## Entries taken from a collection

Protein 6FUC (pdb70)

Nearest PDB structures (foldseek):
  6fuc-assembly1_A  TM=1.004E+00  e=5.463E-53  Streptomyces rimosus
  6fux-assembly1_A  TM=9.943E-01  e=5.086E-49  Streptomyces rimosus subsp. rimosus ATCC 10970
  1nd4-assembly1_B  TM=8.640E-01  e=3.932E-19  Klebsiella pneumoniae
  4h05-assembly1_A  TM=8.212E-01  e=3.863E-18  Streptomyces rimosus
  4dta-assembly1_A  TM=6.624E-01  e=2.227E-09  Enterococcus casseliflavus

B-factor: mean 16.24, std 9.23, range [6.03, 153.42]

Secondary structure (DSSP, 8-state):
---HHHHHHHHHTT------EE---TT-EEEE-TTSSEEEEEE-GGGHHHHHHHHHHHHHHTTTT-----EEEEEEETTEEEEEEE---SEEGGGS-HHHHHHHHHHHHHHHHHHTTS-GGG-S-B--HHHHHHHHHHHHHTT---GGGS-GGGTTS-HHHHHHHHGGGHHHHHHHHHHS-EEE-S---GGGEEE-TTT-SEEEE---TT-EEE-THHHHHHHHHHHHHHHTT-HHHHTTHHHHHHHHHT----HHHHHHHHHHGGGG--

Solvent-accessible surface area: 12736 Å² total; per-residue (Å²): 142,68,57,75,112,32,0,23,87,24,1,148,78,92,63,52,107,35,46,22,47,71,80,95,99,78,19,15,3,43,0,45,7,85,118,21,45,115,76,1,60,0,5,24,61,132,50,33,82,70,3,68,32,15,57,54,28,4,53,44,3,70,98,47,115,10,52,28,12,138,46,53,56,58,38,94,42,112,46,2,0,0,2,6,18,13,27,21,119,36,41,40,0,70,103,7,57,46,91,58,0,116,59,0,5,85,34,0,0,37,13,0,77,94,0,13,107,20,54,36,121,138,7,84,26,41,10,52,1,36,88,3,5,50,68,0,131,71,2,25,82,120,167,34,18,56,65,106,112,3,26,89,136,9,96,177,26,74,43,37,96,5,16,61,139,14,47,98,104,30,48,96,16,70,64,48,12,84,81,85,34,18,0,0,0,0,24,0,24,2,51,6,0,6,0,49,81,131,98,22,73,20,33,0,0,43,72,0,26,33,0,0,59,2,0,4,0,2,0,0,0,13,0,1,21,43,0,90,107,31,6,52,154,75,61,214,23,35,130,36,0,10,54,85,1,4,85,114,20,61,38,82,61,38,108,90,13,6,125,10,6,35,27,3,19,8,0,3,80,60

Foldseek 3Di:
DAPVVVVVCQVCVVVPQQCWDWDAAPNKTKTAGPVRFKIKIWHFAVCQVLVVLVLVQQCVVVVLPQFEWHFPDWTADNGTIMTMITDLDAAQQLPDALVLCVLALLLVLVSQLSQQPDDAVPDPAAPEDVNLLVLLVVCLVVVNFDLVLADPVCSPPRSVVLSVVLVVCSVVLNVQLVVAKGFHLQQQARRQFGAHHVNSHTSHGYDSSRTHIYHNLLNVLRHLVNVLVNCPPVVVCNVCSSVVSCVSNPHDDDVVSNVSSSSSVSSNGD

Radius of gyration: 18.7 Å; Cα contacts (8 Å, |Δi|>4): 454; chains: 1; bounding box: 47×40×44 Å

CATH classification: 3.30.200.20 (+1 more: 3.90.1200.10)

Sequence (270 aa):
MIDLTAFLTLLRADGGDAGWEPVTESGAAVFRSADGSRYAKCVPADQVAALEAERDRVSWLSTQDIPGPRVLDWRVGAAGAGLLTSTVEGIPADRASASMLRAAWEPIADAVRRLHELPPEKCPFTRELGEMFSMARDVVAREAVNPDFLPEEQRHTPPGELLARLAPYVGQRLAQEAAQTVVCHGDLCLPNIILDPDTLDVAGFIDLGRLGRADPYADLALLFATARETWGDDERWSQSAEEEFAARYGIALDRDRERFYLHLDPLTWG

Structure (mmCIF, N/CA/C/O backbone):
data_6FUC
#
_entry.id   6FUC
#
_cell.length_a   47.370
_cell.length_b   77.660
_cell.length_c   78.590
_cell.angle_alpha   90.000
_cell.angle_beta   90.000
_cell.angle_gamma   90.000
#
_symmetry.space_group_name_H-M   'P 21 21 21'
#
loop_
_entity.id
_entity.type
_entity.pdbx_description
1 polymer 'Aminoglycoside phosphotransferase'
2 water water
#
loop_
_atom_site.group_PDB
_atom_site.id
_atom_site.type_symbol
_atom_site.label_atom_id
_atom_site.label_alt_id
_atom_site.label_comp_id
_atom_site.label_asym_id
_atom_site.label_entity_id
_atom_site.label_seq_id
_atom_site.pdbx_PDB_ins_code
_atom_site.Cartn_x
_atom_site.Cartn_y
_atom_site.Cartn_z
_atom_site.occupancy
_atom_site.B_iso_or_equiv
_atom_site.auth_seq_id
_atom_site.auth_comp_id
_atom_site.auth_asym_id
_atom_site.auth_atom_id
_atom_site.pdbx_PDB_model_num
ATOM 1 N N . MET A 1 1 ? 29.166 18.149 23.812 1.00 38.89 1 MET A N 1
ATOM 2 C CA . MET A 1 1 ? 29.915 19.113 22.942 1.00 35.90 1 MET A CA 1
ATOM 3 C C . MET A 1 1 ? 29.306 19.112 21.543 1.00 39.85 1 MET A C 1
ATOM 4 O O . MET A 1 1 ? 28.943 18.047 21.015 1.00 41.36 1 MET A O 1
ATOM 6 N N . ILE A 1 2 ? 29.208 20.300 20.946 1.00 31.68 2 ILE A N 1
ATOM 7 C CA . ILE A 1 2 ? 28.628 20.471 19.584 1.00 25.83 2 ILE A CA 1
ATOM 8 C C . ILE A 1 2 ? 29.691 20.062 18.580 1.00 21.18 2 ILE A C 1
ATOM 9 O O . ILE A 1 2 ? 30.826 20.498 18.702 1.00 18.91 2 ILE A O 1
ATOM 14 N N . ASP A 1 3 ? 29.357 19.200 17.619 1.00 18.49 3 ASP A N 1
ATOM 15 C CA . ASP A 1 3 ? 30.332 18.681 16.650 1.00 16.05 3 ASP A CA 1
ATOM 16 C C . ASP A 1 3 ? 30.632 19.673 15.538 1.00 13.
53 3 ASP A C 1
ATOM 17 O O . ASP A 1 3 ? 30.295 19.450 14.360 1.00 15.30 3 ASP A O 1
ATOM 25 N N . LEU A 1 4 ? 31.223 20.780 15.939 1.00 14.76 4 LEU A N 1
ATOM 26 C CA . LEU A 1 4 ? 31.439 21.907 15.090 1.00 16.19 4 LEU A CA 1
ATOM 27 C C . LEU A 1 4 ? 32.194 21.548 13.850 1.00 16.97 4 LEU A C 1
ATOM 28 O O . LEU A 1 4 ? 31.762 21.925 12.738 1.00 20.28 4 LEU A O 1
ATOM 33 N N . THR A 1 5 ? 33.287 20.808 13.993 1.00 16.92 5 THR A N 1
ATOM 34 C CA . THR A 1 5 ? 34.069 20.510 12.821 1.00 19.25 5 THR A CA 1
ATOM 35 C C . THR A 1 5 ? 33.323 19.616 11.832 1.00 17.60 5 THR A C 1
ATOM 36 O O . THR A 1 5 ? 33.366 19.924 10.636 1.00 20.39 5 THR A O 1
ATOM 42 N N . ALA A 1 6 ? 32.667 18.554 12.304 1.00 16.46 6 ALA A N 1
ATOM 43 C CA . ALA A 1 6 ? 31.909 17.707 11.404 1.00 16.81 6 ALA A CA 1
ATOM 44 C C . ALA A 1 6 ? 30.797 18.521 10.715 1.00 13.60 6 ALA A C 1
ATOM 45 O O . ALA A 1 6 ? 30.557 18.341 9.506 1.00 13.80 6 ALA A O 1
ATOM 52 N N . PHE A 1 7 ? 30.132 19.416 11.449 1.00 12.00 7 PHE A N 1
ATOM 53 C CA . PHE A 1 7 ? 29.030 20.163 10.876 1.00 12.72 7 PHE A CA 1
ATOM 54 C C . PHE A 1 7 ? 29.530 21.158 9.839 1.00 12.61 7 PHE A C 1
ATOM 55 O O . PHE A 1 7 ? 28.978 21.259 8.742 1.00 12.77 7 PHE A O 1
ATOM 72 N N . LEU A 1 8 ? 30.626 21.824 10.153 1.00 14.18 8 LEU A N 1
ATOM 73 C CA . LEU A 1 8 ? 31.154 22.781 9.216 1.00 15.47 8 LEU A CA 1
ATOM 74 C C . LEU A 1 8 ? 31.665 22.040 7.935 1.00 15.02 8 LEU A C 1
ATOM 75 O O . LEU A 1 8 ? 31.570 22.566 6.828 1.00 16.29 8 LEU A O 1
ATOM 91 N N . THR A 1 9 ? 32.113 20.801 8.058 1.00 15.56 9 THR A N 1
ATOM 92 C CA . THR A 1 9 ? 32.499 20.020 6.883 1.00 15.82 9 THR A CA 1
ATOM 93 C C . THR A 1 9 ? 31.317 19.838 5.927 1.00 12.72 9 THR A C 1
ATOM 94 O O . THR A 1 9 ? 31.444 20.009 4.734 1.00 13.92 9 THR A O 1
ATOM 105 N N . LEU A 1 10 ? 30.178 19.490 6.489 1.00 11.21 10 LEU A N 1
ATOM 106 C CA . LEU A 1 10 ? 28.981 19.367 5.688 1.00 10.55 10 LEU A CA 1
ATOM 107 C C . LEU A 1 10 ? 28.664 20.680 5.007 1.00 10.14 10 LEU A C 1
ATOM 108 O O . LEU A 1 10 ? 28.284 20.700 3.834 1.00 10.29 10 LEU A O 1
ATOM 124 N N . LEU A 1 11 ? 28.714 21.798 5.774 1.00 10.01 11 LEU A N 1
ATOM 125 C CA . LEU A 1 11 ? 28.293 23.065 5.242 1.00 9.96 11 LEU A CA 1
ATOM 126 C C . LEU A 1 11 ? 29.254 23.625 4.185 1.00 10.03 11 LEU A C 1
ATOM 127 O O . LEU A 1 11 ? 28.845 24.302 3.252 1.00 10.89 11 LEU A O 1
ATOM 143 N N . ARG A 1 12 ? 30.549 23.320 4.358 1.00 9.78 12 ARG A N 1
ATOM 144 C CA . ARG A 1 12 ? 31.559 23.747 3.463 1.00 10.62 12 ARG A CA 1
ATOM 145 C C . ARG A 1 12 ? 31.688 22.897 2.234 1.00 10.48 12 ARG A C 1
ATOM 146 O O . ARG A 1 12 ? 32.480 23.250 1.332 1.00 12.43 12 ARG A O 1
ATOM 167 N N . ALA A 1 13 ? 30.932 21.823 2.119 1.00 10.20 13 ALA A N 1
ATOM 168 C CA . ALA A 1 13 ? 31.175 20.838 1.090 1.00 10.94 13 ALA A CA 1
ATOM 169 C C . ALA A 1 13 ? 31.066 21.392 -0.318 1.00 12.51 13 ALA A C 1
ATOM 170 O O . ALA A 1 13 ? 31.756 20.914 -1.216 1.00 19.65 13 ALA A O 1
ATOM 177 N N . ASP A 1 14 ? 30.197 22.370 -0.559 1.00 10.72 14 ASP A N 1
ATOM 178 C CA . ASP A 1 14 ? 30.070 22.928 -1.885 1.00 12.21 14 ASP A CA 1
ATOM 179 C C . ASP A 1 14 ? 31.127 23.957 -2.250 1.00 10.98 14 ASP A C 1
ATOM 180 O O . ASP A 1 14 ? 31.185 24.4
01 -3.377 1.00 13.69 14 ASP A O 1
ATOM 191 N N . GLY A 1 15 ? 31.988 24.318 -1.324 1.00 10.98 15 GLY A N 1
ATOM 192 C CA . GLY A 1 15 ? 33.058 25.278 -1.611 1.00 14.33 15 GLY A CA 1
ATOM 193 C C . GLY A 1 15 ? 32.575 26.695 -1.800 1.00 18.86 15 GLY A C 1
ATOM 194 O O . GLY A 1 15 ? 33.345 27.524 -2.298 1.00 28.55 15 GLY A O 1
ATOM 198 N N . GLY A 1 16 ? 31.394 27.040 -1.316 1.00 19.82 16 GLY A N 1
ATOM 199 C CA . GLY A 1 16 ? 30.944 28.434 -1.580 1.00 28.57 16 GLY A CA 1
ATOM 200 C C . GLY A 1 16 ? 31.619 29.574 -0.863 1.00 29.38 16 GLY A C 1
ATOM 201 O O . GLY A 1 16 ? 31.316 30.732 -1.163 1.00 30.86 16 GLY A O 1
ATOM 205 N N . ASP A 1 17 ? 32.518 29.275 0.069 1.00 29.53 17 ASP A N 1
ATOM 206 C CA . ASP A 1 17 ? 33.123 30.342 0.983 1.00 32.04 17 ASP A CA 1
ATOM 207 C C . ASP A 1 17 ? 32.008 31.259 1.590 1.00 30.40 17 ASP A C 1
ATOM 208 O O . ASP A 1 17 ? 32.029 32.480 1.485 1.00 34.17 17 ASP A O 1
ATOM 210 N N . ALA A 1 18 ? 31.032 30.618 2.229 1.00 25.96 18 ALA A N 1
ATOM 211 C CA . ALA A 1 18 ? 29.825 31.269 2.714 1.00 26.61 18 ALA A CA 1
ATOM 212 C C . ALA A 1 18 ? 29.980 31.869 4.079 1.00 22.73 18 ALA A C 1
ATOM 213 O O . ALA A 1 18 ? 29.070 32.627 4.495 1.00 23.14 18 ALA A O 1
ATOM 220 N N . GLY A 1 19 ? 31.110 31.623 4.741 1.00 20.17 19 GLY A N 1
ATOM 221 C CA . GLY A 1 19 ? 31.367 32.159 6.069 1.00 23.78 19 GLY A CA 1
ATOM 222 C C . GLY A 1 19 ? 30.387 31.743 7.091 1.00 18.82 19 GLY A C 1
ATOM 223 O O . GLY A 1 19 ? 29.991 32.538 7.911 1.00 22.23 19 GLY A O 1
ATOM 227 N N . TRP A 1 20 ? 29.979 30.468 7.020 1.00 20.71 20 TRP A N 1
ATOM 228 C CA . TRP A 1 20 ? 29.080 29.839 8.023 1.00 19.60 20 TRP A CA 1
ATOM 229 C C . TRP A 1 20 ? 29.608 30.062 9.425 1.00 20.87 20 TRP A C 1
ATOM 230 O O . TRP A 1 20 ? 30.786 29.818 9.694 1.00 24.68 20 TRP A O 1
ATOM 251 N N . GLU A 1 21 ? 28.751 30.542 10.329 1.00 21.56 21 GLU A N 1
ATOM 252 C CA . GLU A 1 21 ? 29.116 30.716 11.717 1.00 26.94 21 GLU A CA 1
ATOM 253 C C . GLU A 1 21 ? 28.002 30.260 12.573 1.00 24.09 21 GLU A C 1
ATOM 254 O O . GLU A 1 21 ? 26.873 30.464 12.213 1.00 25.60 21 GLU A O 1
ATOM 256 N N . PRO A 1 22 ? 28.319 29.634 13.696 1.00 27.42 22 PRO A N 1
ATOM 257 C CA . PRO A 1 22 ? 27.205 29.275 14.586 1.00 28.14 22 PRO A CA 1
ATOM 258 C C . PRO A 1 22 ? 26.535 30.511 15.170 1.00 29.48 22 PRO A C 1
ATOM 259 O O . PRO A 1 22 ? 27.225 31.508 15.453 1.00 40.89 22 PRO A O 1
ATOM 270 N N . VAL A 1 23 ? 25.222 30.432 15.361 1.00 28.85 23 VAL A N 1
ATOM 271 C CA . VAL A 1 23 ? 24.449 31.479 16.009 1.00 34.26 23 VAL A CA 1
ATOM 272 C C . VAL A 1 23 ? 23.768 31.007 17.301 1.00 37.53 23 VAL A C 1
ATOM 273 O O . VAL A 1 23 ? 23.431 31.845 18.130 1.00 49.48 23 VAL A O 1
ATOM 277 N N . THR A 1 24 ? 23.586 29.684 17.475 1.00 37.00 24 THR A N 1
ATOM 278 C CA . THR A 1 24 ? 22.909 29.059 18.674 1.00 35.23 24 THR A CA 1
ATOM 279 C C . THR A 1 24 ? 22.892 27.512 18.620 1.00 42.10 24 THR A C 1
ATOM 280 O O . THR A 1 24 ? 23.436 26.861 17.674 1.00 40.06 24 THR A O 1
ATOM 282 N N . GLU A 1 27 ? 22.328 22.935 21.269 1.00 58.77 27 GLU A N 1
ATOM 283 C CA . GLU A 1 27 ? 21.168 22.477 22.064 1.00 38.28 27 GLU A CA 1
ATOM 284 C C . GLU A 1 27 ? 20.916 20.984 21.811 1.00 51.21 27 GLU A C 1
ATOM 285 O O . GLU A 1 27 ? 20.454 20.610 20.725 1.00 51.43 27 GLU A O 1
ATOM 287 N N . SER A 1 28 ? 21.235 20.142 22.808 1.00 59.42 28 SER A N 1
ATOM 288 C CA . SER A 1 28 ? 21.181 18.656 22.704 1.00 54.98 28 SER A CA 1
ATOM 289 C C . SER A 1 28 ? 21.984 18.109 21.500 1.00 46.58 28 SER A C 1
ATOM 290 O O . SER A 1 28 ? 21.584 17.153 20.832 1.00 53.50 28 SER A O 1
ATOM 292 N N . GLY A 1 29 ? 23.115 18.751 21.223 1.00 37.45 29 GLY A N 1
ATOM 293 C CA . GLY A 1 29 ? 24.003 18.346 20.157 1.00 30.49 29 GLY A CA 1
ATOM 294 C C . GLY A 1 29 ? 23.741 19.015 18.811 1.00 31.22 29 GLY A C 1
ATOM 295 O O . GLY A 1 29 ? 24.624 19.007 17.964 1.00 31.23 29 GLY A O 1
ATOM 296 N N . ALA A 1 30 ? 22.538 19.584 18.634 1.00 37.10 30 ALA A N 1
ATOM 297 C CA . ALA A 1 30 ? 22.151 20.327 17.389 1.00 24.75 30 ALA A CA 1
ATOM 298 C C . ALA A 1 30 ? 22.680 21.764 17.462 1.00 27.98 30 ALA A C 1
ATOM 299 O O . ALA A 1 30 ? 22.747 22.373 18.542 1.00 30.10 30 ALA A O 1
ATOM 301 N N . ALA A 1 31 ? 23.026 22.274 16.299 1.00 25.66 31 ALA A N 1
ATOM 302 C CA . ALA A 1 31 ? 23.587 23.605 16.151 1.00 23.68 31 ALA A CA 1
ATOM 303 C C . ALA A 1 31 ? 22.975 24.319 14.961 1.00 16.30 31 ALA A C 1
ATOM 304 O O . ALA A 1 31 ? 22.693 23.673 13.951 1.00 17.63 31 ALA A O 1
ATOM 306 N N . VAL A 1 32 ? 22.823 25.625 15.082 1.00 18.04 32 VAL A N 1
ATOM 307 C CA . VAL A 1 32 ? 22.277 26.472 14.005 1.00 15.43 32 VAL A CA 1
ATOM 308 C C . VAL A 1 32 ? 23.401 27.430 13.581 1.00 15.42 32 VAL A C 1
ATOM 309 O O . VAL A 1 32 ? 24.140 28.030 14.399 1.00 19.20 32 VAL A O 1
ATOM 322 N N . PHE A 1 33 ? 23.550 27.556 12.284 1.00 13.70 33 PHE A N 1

## ACTION ITEM
Where the data above reaches the line holding "ATOM 304 O O", begin printing, and stop after the line holding "ATOM 308 C C". Each line must be reproduced exactly, with nothing else added.

## RESPONSE AREA
ATOM 304 O O . ALA A 1 31 ? 22.693 23.673 13.951 1.00 17.63 31 ALA A O 1
ATOM 306 N N . VAL A 1 32 ? 22.823 25.625 15.082 1.00 18.04 32 VAL A N 1
ATOM 307 C CA . VAL A 1 32 ? 22.277 26.472 14.005 1.00 15.43 32 VAL A CA 1
ATOM 308 C C . VAL A 1 32 ? 23.401 27.430 13.581 1.00 15.42 32 VAL A C 1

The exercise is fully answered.